Records from a data source
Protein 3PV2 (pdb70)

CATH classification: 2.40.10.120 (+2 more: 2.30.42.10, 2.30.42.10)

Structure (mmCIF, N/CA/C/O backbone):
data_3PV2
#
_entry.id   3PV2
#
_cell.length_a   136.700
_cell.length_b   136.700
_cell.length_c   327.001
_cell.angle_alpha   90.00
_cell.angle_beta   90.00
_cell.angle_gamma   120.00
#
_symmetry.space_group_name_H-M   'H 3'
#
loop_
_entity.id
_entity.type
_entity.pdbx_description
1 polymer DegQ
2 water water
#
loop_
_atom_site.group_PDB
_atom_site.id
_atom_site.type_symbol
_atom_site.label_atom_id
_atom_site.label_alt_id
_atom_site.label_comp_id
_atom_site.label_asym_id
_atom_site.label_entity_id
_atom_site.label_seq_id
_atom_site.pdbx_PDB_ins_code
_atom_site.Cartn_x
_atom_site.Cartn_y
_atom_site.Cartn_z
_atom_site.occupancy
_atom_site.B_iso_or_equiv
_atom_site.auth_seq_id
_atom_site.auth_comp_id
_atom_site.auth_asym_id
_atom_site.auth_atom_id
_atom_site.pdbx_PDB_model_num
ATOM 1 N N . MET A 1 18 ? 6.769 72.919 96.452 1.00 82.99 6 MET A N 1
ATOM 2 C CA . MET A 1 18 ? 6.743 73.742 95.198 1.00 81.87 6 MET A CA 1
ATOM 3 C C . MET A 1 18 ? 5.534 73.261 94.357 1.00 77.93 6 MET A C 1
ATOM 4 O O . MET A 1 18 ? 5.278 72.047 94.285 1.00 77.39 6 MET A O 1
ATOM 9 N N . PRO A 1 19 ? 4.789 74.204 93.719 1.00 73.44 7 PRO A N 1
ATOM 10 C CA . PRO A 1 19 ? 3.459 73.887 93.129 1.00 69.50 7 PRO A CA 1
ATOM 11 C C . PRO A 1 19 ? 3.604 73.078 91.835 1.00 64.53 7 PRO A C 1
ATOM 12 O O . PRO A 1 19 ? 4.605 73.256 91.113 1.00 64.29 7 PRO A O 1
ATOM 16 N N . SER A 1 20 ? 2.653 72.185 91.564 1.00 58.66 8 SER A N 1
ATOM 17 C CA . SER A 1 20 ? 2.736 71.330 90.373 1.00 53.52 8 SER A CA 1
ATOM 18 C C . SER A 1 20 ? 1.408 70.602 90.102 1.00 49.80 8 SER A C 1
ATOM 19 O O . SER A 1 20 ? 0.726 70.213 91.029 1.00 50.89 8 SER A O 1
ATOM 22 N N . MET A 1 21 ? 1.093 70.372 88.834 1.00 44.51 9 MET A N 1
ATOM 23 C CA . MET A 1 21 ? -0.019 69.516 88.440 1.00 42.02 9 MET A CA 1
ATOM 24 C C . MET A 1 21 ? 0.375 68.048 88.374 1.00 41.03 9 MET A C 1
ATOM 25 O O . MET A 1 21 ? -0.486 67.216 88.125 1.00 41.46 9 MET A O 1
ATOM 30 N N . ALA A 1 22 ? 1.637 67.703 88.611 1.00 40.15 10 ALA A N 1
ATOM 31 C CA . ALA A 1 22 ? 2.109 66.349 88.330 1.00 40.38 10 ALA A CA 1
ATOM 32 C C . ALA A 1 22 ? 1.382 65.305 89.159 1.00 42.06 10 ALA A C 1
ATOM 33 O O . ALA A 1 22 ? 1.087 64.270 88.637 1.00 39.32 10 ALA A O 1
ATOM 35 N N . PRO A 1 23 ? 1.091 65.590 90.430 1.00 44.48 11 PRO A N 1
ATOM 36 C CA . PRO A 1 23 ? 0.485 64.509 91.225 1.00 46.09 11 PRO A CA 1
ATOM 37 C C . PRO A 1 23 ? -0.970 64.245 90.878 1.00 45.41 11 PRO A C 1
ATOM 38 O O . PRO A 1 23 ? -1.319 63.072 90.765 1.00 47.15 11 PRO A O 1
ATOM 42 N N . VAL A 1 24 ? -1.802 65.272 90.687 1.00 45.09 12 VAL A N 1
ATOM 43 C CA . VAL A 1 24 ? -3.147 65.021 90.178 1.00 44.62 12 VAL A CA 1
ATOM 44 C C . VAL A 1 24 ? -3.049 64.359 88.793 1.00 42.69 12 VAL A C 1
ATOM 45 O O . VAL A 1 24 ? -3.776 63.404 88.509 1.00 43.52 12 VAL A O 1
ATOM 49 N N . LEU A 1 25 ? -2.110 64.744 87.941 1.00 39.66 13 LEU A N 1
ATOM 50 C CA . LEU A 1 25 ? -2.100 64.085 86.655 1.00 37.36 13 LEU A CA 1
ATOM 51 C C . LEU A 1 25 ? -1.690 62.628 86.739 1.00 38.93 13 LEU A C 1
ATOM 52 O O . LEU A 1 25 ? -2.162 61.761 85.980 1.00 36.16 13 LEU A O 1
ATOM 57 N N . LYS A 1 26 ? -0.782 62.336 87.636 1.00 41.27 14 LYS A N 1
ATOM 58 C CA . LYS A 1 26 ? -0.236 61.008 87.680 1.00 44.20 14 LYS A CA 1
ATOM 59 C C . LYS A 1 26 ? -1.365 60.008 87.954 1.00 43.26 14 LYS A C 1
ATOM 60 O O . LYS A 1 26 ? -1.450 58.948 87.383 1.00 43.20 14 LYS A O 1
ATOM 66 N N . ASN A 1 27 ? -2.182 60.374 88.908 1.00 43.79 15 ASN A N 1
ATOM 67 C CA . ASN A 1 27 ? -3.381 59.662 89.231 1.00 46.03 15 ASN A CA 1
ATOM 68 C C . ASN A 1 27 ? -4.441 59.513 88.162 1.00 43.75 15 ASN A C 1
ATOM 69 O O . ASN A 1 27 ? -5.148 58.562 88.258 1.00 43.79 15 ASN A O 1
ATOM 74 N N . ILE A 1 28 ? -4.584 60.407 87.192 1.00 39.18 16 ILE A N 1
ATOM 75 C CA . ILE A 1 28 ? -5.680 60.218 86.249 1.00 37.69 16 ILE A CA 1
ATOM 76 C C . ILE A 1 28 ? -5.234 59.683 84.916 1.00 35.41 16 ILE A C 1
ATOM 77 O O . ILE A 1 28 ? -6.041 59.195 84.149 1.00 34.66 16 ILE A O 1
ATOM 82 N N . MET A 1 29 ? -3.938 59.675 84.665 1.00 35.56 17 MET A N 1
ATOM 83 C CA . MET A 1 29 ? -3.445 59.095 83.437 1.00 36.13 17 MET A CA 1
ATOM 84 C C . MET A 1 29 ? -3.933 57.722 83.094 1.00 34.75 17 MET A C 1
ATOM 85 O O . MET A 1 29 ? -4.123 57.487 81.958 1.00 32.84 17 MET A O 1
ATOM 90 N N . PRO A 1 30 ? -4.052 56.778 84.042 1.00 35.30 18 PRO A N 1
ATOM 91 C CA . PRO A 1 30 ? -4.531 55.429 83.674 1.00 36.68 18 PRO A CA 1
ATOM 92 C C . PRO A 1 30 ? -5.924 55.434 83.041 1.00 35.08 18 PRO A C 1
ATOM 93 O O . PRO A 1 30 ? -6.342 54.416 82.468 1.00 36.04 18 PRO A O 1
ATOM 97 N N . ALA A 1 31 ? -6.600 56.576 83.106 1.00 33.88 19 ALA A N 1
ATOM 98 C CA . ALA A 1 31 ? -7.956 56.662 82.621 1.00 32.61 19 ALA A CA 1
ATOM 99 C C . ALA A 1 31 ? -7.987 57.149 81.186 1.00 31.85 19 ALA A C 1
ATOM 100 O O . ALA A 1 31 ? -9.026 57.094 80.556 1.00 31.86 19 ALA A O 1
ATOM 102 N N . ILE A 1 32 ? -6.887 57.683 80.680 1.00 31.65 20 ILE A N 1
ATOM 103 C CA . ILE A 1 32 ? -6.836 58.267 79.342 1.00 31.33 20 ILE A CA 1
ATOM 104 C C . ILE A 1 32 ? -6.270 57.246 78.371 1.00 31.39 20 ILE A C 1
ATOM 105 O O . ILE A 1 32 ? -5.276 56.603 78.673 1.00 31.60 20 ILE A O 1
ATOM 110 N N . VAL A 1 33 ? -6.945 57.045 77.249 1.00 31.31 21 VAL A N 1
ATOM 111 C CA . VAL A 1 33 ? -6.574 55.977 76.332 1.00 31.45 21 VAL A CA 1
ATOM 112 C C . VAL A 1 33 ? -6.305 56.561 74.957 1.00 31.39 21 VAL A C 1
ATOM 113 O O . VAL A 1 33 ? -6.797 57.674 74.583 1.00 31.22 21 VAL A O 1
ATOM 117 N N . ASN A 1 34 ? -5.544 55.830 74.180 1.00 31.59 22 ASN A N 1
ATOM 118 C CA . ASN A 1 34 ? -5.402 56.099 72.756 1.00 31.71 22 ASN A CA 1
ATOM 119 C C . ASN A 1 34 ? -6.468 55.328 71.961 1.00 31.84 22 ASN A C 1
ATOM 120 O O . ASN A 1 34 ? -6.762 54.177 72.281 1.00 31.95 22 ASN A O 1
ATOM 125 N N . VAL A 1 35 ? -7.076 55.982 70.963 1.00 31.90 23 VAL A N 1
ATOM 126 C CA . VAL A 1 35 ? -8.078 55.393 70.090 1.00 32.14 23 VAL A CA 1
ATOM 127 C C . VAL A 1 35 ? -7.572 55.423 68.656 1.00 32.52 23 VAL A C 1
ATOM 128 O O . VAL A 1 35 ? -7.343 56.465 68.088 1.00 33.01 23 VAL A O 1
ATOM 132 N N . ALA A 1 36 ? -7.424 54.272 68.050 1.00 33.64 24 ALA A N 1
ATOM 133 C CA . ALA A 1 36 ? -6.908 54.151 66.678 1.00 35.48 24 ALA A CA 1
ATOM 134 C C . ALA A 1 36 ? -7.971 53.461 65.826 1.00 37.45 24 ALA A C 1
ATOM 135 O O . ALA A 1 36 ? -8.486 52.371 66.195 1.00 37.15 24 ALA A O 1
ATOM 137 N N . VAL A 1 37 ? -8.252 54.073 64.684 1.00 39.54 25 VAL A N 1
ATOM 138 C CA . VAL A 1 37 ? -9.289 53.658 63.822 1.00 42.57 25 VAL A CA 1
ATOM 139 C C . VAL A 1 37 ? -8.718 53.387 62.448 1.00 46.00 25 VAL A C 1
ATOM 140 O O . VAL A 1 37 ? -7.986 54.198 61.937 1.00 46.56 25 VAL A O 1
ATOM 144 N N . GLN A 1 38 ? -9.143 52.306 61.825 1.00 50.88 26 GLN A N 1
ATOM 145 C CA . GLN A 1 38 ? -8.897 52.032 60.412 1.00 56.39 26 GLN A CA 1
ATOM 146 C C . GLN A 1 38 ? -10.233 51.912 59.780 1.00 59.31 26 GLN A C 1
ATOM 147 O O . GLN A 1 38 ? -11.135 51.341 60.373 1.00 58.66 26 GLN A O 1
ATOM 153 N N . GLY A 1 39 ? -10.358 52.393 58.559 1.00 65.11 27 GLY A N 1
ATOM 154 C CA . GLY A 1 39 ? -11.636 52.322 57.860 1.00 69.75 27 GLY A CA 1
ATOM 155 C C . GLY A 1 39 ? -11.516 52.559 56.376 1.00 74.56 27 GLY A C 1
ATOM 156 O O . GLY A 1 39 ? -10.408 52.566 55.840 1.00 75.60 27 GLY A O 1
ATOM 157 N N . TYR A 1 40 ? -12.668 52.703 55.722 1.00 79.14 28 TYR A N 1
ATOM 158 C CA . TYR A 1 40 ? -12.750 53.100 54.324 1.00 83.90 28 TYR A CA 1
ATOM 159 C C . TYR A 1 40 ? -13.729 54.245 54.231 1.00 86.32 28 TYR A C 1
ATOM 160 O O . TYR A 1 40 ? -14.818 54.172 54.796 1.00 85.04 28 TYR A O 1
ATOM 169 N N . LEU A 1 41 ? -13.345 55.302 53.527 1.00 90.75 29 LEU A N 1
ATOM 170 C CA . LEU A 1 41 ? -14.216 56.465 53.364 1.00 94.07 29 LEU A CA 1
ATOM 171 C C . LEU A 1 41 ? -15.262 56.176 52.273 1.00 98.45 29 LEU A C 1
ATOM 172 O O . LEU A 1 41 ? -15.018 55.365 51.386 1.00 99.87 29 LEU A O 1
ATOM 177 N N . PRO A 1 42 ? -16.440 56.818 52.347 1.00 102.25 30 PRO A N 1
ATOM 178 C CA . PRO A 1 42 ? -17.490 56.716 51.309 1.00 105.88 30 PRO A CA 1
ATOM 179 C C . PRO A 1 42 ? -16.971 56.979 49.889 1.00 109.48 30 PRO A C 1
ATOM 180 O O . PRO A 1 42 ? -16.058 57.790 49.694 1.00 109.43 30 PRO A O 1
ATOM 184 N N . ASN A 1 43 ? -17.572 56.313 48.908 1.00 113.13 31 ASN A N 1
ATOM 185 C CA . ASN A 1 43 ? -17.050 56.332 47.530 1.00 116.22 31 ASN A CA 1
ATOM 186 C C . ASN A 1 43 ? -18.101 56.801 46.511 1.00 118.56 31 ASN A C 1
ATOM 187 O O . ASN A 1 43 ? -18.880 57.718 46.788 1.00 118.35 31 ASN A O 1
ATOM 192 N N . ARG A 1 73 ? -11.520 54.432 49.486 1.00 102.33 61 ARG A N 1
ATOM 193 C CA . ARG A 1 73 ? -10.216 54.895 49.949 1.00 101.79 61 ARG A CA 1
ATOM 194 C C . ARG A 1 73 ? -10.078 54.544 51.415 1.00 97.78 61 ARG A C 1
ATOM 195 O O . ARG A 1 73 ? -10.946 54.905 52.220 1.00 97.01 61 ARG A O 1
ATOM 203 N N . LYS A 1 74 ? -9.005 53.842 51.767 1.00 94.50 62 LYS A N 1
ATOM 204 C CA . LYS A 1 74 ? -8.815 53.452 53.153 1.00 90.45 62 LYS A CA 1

What is expected: For this exercise, please output exactly the lines above starting at the line with "ATOM 98 C CA" and ending at the line with "ATOM 112 C C", ends included.

Written answer:
ATOM 98 C CA . ALA A 1 31 ? -7.956 56.662 82.621 1.00 32.61 19 ALA A CA 1
ATOM 99 C C . ALA A 1 31 ? -7.987 57.149 81.186 1.00 31.85 19 ALA A C 1
ATOM 100 O O . ALA A 1 31 ? -9.026 57.094 80.556 1.00 31.86 19 ALA A O 1
ATOM 102 N N . ILE A 1 32 ? -6.887 57.683 80.680 1.00 31.65 20 ILE A N 1
ATOM 103 C CA . ILE A 1 32 ? -6.836 58.267 79.342 1.00 31.33 20 ILE A CA 1
ATOM 104 C C . ILE A 1 32 ? -6.270 57.246 78.371 1.00 31.39 20 ILE A C 1
ATOM 105 O O . ILE A 1 32 ? -5.276 56.603 78.673 1.00 31.60 20 ILE A O 1
ATOM 110 N N . VAL A 1 33 ? -6.945 57.045 77.249 1.00 31.31 21 VAL A N 1
ATOM 111 C CA . VAL A 1 33 ? -6.574 55.977 76.332 1.00 31.45 21 VAL A CA 1
ATOM 112 C C . VAL A 1 33 ? -6.305 56.561 74.957 1.00 31.39 21 VAL A C 1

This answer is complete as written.